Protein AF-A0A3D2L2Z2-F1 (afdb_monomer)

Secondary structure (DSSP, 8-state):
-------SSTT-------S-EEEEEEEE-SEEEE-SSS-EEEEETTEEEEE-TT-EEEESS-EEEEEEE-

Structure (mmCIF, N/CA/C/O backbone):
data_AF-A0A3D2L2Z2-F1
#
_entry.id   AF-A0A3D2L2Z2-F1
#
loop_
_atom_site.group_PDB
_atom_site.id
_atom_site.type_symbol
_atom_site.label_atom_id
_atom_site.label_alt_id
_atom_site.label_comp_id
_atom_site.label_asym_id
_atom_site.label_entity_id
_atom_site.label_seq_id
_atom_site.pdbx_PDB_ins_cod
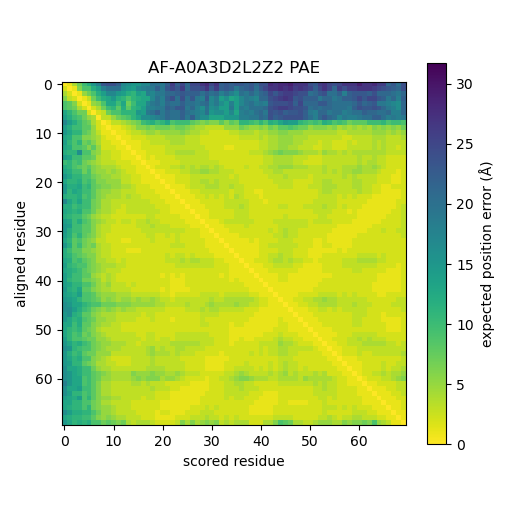e
_atom_site.Cartn_x
_atom_site.Cartn_y
_atom_site.Cartn_z
_atom_site.occupancy
_atom_site.B_iso_or_equiv
_atom_site.auth_seq_id
_atom_site.auth_comp_id
_atom_site.auth_asym_id
_atom_site.auth_atom_id
_atom_site.pdbx_PDB_model_num
ATOM 1 N N . MET A 1 1 ? 10.806 15.349 2.893 1.00 38.28 1 MET A N 1
ATOM 2 C CA . MET A 1 1 ? 9.962 15.077 4.077 1.00 38.28 1 MET A CA 1
ATOM 3 C C . MET A 1 1 ? 8.767 16.011 3.977 1.00 38.28 1 MET A C 1
ATOM 5 O O . MET A 1 1 ? 8.935 17.200 4.195 1.00 38.28 1 MET A O 1
ATOM 9 N N . GLN A 1 2 ? 7.634 15.513 3.479 1.00 45.53 2 GLN A N 1
ATOM 10 C CA . GLN A 1 2 ? 6.455 16.324 3.143 1.00 45.53 2 GLN A CA 1
ATOM 11 C C . GLN A 1 2 ? 5.457 16.294 4.311 1.00 45.53 2 GLN A C 1
ATOM 13 O O . GLN A 1 2 ? 5.367 15.290 5.018 1.00 45.53 2 GLN A O 1
ATOM 18 N N . GLU A 1 3 ? 4.784 17.417 4.564 1.00 43.81 3 GLU A N 1
ATOM 19 C CA . GLU A 1 3 ? 3.987 17.679 5.769 1.00 43.81 3 GLU A CA 1
ATOM 20 C C . GLU A 1 3 ? 2.842 16.670 5.974 1.00 43.81 3 GLU A C 1
ATOM 22 O O . GLU A 1 3 ? 1.841 16.665 5.260 1.00 43.81 3 GLU A O 1
ATOM 27 N N . CYS A 1 4 ? 2.965 15.839 7.011 1.00 42.97 4 CYS A N 1
ATOM 28 C CA . CYS A 1 4 ? 1.861 15.047 7.548 1.00 42.97 4 CYS A CA 1
ATOM 29 C C . CYS A 1 4 ? 1.051 15.939 8.502 1.00 42.97 4 CYS A C 1
ATOM 31 O O . CYS A 1 4 ? 1.399 16.086 9.678 1.00 42.97 4 CYS A O 1
ATOM 33 N N . SER A 1 5 ? -0.002 16.591 8.002 1.00 52.31 5 SER A N 1
ATOM 34 C CA . SER A 1 5 ? -0.912 17.354 8.854 1.00 52.31 5 SER A CA 1
ATOM 35 C C . SER A 1 5 ? -1.811 16.384 9.628 1.00 52.31 5 SER A C 1
ATOM 37 O O . SER A 1 5 ? -2.773 15.819 9.117 1.00 52.31 5 SER A O 1
ATOM 39 N N . LYS A 1 6 ? -1.498 16.163 10.909 1.00 49.62 6 LYS A N 1
ATOM 40 C CA . LYS A 1 6 ? -2.360 15.385 11.810 1.00 49.62 6 LYS A CA 1
ATOM 41 C C . LYS A 1 6 ? -3.660 16.155 12.064 1.00 49.62 6 LYS A C 1
ATOM 43 O O . LYS A 1 6 ? -3.737 16.929 13.013 1.00 49.62 6 LYS A O 1
ATOM 48 N N . GLN A 1 7 ? -4.676 15.969 11.228 1.00 57.25 7 GLN A N 1
ATOM 49 C CA . GLN A 1 7 ? -6.005 16.542 11.451 1.00 57.25 7 GLN A CA 1
ATOM 50 C C . GLN A 1 7 ? -7.048 15.462 11.758 1.00 57.25 7 GLN A C 1
ATOM 52 O O . GLN A 1 7 ? -7.250 14.528 10.987 1.00 57.25 7 GLN A O 1
ATOM 57 N N . GLY A 1 8 ? -7.755 15.653 12.877 1.00 63.44 8 GLY A N 1
ATOM 58 C CA . GLY A 1 8 ? -9.172 15.301 13.007 1.00 63.44 8 GLY A CA 1
ATOM 59 C C . GLY A 1 8 ? -9.533 14.232 14.035 1.00 63.44 8 GLY A C 1
ATOM 60 O O . GLY A 1 8 ? -10.383 14.491 14.881 1.00 63.44 8 GLY A O 1
ATOM 61 N N . TYR A 1 9 ? -8.926 13.041 13.988 1.00 79.50 9 TYR A N 1
ATOM 62 C CA . TYR A 1 9 ? -9.439 11.885 14.740 1.00 79.50 9 TYR A CA 1
ATOM 63 C C . TYR A 1 9 ? -8.329 10.952 15.235 1.00 79.50 9 TYR A C 1
ATOM 65 O O . TYR A 1 9 ? -7.369 10.661 14.520 1.00 79.50 9 TYR A O 1
ATOM 73 N N . ARG A 1 10 ? -8.457 10.450 16.473 1.00 86.56 10 ARG A N 1
ATOM 74 C CA . ARG A 1 10 ? -7.494 9.504 17.061 1.00 86.56 10 ARG A CA 1
ATOM 75 C C . ARG A 1 10 ? -7.415 8.242 16.197 1.00 86.56 10 ARG A C 1
ATOM 77 O O . ARG A 1 10 ? -8.421 7.573 16.004 1.00 86.56 10 ARG A O 1
ATOM 84 N N . GLY A 1 11 ? -6.211 7.910 15.733 1.00 86.44 11 GLY A N 1
ATOM 85 C CA . GLY A 1 11 ? -5.966 6.735 14.888 1.00 86.44 11 GLY A CA 1
ATOM 86 C C . GLY A 1 11 ? -6.138 6.981 13.386 1.00 86.44 11 GLY A C 1
ATOM 87 O O . GLY A 1 11 ? -5.892 6.067 12.610 1.00 86.44 11 GLY A O 1
ATOM 88 N N . VAL A 1 12 ? -6.498 8.200 12.966 1.00 90.19 12 VAL A N 1
ATOM 89 C CA . VAL A 1 12 ? -6.555 8.588 11.551 1.00 90.19 12 VAL A CA 1
ATOM 90 C C . VAL A 1 12 ? -5.387 9.513 11.240 1.00 90.19 12 VAL A C 1
ATOM 92 O O . VAL A 1 12 ? -5.123 10.474 11.962 1.00 90.19 12 VAL A O 1
ATOM 95 N N . GLN A 1 13 ? -4.682 9.219 10.153 1.00 89.88 13 GLN A N 1
ATOM 96 C CA . GLN A 1 13 ? -3.640 10.078 9.609 1.00 89.88 13 GLN A CA 1
ATOM 97 C C . GLN A 1 13 ? -4.040 10.473 8.195 1.00 89.88 13 GLN A C 1
ATOM 99 O O . GLN A 1 13 ? -4.343 9.609 7.374 1.00 89.88 13 GLN A O 1
ATOM 104 N N . LEU A 1 14 ? -4.050 11.776 7.926 1.00 90.62 14 LEU A N
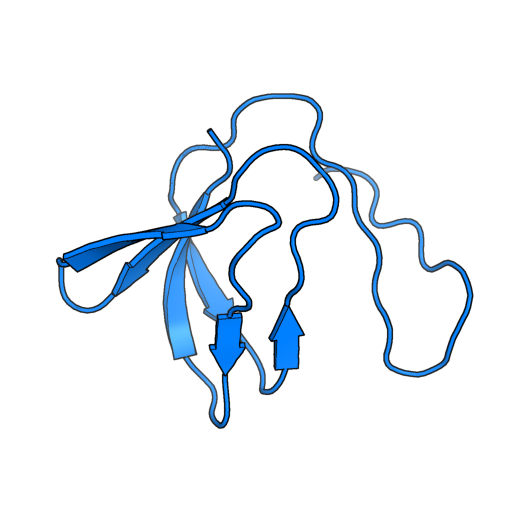 1
ATOM 105 C CA . LEU A 1 14 ? -4.281 12.319 6.597 1.00 90.62 14 LEU A CA 1
ATOM 106 C C . LEU A 1 14 ? -2.987 12.963 6.109 1.00 90.62 14 LEU A C 1
ATOM 108 O O . LEU A 1 14 ? -2.334 13.704 6.840 1.00 90.62 14 LEU A O 1
ATOM 112 N N . PHE A 1 15 ? -2.617 12.679 4.870 1.00 88.06 15 PHE A N 1
ATOM 113 C CA . PHE A 1 15 ? -1.479 13.302 4.215 1.00 8
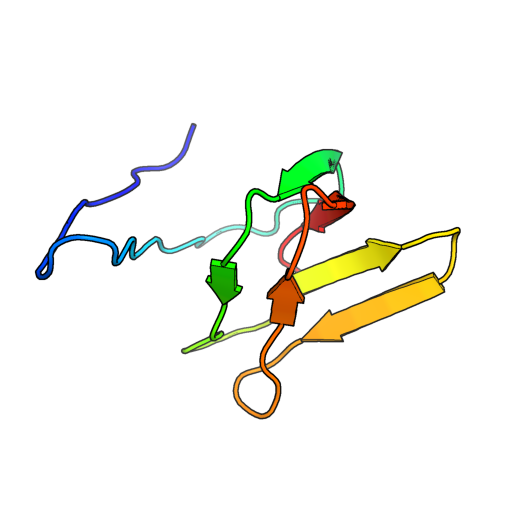8.06 15 PHE A CA 1
ATOM 114 C C . PHE A 1 15 ? -1.834 13.577 2.759 1.00 88.06 15 PHE A C 1
ATOM 116 O O . PHE A 1 15 ? -2.728 12.949 2.188 1.00 88.06 15 PHE A O 1
ATOM 123 N N . ARG A 1 16 ? -1.134 14.538 2.161 1.00 91.81 16 ARG A N 1
ATOM 124 C CA . ARG A 1 16 ? -1.288 14.897 0.755 1.00 91.81 16 ARG A CA 1
ATOM 125 C C . ARG A 1 16 ? 0.083 14.914 0.103 1.00 91.81 16 ARG A C 1
ATOM 127 O O . ARG A 1 16 ? 0.989 15.580 0.591 1.00 91.81 16 ARG A O 1
ATOM 134 N N . ILE A 1 17 ? 0.194 14.205 -1.010 1.00 92.19 17 ILE A N 1
ATOM 135 C CA . ILE A 1 17 ? 1.359 14.232 -1.889 1.00 92.19 17 ILE A CA 1
ATOM 136 C C . ILE A 1 17 ? 0.974 15.080 -3.102 1.00 92.19 17 ILE A C 1
ATOM 138 O O . ILE A 1 17 ? -0.122 14.929 -3.641 1.00 92.19 17 ILE A O 1
ATOM 142 N N . THR A 1 18 ? 1.829 16.029 -3.474 1.00 93.69 18 THR A N 1
ATOM 143 C CA . THR A 1 18 ? 1.588 16.945 -4.606 1.00 93.69 18 THR A CA 1
ATOM 144 C C . THR A 1 18 ? 2.569 16.754 -5.754 1.00 93.69 18 THR A C 1
ATOM 146 O O . THR A 1 18 ? 2.361 17.325 -6.818 1.00 93.69 18 THR A O 1
ATOM 149 N N . GLU A 1 19 ? 3.623 15.972 -5.540 1.00 95.38 19 GLU A N 1
ATOM 150 C CA . GLU A 1 19 ? 4.647 15.656 -6.531 1.00 95.38 19 GLU A CA 1
ATOM 151 C C . GLU A 1 19 ? 4.803 14.135 -6.599 1.00 95.38 19 GLU A C 1
ATOM 153 O O . GLU A 1 19 ? 4.705 13.494 -5.550 1.00 95.38 19 GLU A O 1
ATOM 158 N N . PRO A 1 20 ? 5.047 13.547 -7.782 1.00 94.25 20 PRO A N 1
ATOM 159 C CA . PRO A 1 20 ? 5.237 12.109 -7.898 1.00 94.25 20 PRO A CA 1
ATOM 160 C C . PRO A 1 20 ? 6.379 11.611 -7.008 1.00 94.25 20 PRO A C 1
ATOM 162 O O . PRO A 1 20 ? 7.473 12.177 -6.983 1.00 94.25 20 PRO A O 1
ATOM 165 N N . VAL A 1 21 ? 6.130 10.515 -6.302 1.00 95.25 21 VAL A N 1
ATOM 166 C CA . VAL A 1 21 ? 7.087 9.830 -5.436 1.00 95.25 21 VAL A CA 1
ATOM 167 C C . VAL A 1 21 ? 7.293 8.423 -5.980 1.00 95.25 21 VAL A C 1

***

Each line in the listing above from the one containing "ATOM 11 C C" through the one containing "ATOM 19 C CA" should be repeated exactly, and no other line.

• [RESULT FOR THIS TASK]
ATOM 11 C C . GLN A 1 2 ? 5.457 16.294 4.311 1.00 45.53 2 GLN A C 1
ATOM 13 O O . GLN A 1 2 ? 5.367 15.290 5.018 1.00 45.53 2 GLN A O 1
ATOM 18 N N . GLU A 1 3 ? 4.784 17.417 4.564 1.00 43.81 3 GLU A N 1
ATOM 19 C CA . GLU A 1 3 ? 3.987 17.679 5.769 1.00 43.81 3 GLU A CA 1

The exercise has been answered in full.